In other words, the vaccination certificate, for the foreseen future, will become the passport, bilaterally agreed between countries, which will give holders an entrance ticket to, and enable them to participate in many activities (e.g. live shows, cultural activities and entrance to public areas).
It seems that various threat actors and hackers have quickly realized the potential market for fake documents, and have been quick to grab the monetization opportunity.
In this ad, vaccination certificates are offered for the price of 10,000 RUB (approx. $135)
On a different ad on the Darknet marketplace, a seller, supposedly from the U.K., offers a vaccination card for $150, accepting crypto currencies as the payment method.
Our researchers reached out to one of these Darknet sellers to understand the process, and get as many details as possible regarding delivery, price and authenticity. To our question regarding a signature of a physician on the certificate and indicators of its authenticity, the seller reassured us they have done this many times previously, for many people and had no issues with it. All we needed to do was provide the exact names and dates we wanted on the certificate (of the vaccinations supposedly made), and pay $200. “You don’t have to worry…It’s our job….We have done this to many people and it’s all good,” the vendor told us.
In this example, the user offers an official certificate from a clinic in Moscow for citizens of the CIS, which makes crossing the borders of Russia possible. The lucrative offer goes out for a “Service pack” which costs 8000 Rub (approx. $110).
In reply, a prospective buyer queries whether this has already been used and were there any problems reported, to which the seller replies that “many people already passed (the borders) with it”.
A different hacking forum touted COVID-19 (negative) test results on sale with the following announcement: “We do negative covid tests, for travelers abroad, for getting a job etc. Everything is done within 24 hours, without big collaterals. The publishers promise “High quality” and the following sale opportunity: “Buy 2 negative tests and get the 3rd for free!”
In addition to the Darknet and hacking forums, we’ve also spotted different websites that offer the ability to quickly create of authentic-looking negative COVID test documents, created promptly according to data input by users, in a very friendly user interface, for just $25.
Results are produces within 30 minutes and are sent discreetly to users’ email inbox.

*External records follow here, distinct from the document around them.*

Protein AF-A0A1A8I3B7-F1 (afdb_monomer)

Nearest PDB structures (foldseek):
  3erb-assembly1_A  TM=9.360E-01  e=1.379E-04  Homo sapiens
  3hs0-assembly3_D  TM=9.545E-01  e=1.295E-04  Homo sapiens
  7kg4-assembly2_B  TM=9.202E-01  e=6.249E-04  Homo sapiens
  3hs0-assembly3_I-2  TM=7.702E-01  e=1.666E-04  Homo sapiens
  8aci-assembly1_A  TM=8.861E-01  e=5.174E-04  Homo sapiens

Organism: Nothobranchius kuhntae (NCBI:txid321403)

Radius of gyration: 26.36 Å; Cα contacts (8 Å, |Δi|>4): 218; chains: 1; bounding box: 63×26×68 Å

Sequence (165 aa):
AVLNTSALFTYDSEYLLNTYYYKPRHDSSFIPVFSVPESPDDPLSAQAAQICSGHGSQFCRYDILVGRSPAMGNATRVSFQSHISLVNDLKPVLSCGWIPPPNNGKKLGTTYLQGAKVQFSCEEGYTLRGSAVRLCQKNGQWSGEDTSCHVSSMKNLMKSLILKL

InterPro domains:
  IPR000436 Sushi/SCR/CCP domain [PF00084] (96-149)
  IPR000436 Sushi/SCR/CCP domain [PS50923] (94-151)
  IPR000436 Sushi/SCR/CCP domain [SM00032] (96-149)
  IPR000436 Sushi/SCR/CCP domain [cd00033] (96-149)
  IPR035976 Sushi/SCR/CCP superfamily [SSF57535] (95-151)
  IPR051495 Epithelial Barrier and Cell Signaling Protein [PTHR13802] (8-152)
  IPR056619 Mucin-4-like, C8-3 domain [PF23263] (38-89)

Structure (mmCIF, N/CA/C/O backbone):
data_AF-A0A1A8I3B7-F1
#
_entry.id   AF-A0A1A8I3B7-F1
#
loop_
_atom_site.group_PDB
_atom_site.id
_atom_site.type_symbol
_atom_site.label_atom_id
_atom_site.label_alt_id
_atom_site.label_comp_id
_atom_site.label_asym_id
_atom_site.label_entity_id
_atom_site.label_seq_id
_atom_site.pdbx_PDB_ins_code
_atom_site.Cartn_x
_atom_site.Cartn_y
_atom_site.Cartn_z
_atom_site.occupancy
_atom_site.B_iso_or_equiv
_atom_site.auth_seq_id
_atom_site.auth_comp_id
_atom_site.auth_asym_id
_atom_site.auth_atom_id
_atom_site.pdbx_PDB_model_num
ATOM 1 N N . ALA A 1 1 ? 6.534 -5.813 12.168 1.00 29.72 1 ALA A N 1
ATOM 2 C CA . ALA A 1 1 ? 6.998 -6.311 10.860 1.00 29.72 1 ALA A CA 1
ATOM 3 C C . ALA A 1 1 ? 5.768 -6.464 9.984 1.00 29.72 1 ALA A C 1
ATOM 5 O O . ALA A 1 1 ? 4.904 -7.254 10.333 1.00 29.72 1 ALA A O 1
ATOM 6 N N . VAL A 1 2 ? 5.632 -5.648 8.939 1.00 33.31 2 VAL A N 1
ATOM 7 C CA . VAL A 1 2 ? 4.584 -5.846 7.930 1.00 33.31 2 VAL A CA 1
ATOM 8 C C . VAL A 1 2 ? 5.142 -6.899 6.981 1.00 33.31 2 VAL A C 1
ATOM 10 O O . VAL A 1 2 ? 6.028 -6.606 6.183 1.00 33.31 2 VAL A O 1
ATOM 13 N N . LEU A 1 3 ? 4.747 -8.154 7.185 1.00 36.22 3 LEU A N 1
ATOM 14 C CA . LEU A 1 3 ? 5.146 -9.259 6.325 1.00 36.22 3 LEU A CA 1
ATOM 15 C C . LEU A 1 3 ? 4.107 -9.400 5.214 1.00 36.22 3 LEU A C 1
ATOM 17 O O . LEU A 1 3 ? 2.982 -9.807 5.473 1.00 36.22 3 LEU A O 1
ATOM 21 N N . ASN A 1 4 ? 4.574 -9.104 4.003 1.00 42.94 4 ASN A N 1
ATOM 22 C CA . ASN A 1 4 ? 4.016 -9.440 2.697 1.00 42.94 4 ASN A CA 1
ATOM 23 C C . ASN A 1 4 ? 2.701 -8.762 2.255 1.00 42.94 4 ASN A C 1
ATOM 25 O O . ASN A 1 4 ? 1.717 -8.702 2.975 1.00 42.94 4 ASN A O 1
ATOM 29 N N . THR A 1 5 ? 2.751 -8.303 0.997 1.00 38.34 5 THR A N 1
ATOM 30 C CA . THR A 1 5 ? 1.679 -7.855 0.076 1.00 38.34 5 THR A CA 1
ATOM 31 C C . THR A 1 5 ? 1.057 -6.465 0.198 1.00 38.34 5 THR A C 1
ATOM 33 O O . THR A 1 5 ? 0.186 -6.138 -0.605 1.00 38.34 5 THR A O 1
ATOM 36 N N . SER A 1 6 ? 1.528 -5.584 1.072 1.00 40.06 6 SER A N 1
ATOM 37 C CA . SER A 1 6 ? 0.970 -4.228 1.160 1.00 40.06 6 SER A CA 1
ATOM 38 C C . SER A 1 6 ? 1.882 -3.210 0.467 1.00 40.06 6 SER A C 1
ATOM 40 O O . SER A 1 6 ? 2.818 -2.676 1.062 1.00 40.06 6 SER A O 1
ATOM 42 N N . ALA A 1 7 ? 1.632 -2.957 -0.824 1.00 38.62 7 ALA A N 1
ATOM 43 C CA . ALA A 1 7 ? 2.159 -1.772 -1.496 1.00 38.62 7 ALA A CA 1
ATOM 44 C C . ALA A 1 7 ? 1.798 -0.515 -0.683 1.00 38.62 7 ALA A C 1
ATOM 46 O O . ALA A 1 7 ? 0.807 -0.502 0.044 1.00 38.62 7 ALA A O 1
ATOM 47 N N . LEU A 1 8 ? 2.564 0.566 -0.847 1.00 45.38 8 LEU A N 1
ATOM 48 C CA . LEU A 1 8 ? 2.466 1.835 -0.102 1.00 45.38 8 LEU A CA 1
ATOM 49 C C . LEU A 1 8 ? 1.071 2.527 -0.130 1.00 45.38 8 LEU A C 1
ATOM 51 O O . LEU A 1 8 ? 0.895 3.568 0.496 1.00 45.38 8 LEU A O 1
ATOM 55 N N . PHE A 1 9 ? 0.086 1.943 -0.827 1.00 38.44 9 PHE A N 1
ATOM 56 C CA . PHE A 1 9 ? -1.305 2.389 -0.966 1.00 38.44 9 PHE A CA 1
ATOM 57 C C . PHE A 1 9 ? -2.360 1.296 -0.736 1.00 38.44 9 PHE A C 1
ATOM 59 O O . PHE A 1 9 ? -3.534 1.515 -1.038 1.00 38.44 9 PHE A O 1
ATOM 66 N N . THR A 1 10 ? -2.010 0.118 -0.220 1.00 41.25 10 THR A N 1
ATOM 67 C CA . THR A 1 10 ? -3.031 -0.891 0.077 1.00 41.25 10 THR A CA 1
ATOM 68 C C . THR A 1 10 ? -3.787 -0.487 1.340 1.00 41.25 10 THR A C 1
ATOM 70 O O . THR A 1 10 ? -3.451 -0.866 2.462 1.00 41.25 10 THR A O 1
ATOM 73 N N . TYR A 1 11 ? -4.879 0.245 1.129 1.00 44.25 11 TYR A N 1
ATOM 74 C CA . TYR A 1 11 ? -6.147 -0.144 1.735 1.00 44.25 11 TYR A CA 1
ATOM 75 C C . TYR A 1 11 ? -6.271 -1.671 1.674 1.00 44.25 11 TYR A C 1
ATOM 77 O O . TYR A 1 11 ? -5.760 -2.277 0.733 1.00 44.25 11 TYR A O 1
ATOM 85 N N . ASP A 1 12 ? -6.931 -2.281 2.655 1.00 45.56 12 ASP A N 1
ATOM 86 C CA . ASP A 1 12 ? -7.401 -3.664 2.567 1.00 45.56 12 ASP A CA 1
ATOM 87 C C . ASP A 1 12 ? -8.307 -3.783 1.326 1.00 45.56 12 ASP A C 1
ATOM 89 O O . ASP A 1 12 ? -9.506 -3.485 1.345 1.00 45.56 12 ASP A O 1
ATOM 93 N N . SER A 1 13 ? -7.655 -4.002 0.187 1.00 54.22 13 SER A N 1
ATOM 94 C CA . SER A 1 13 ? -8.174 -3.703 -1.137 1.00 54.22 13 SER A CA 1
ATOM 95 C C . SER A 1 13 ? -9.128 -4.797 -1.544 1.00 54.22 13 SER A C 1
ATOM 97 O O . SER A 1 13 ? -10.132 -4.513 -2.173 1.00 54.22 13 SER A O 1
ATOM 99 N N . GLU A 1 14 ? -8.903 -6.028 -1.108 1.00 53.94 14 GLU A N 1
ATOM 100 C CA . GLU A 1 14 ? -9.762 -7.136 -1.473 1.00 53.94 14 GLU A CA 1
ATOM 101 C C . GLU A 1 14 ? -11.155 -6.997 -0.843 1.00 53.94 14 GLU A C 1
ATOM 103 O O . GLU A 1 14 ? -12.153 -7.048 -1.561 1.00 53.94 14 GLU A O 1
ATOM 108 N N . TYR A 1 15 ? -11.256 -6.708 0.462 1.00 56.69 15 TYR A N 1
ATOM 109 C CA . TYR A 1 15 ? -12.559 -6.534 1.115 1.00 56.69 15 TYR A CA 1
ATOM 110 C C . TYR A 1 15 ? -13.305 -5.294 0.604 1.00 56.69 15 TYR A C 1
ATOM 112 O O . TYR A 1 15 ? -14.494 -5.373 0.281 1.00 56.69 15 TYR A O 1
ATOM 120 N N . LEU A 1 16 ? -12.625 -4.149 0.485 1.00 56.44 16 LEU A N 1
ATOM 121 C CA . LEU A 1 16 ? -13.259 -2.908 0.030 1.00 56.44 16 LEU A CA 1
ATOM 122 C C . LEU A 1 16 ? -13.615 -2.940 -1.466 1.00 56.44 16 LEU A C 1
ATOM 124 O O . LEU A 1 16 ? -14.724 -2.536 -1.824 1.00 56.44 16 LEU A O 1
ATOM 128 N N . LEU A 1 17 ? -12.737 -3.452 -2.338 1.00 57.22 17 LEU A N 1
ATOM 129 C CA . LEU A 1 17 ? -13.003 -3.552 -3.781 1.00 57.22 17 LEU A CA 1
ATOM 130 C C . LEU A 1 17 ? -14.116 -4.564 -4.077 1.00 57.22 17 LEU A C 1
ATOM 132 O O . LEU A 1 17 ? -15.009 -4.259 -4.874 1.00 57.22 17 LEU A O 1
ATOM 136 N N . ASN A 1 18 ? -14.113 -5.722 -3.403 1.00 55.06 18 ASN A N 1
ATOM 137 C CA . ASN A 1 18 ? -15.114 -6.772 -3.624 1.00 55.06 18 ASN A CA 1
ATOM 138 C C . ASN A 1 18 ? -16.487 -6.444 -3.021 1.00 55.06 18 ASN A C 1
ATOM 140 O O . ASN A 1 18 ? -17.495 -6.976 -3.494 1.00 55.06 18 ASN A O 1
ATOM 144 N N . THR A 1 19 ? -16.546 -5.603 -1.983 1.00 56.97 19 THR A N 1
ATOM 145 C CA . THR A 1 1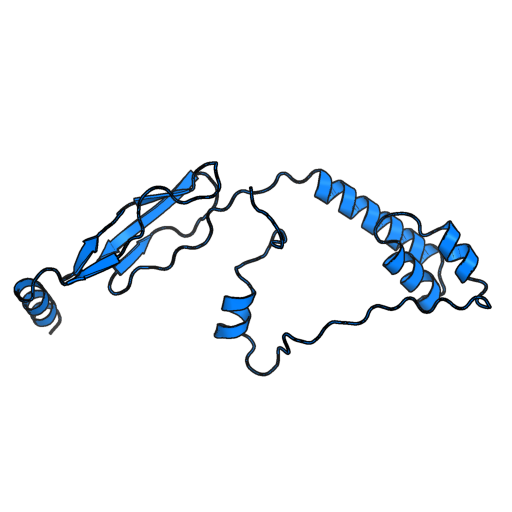9 ? -17.803 -5.290 -1.281 1.00 56.97 19 THR A CA 1
ATOM 146 C C . THR A 1 19 ? -18.463 -4.010 -1.790 1.00 56.97 19 THR A C 1
ATOM 148 O O . THR A 1 19 ? -19.687 -3.974 -1.879 1.00 56.97 19 THR A O 1
ATOM 151 N N . TYR A 1 20 ? -17.692 -2.978 -2.156 1.00 53.53 20 TYR A N 1
ATOM 152 C CA . TYR A 1 20 ? -18.251 -1.639 -2.394 1.00 53.53 20 TYR A CA 1
ATOM 153 C C . TYR A 1 20 ? -18.153 -1.122 -3.835 1.00 53.53 20 TYR A C 1
ATOM 155 O O . TYR A 1 20 ? -18.980 -0.292 -4.205 1.00 53.53 20 TYR A O 1
ATOM 163 N N . TYR A 1 21 ? -17.194 -1.577 -4.657 1.00 54.53 21 TYR A N 1
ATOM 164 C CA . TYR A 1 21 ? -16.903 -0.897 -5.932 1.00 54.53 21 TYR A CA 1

Though the website clearly states that the documents are not genuine test results, and goes on to highlight that the user must understand and agree that they will not use this website, any information contained within this website, or any fake negative COVID Test generated by this website to commit a crime, hurt, damage, injure, or otherwise maliciously mislead or deceive any other person or organization …. despite this, the results are very authentic and professionally made, and can potentially be used to fake negative test results.
As our societies struggle to return to pre-COVID norms, a negative COVID test result or a vaccination certificate is becoming the golden key that will unlock restrictions and enable people to move and mingle with greater freedom. And of course, this creates an opportunity for criminals and scammers to exploit those people who are willing to risk using fake documents to achieve that freedom.
As COVID-19 is likely to play a major role in dictating what we as individuals can and cannot do in our daily lives for the foreseeable future, countries’ Governments should be aware of this fast-growing illegal and dangerous trend for fake vaccination certificates and “official” medical records being sold and produced to whoever wishes to pay for them. Check Point Researchers will continue to closely monitor troubling trends on the darker sides of the Internet.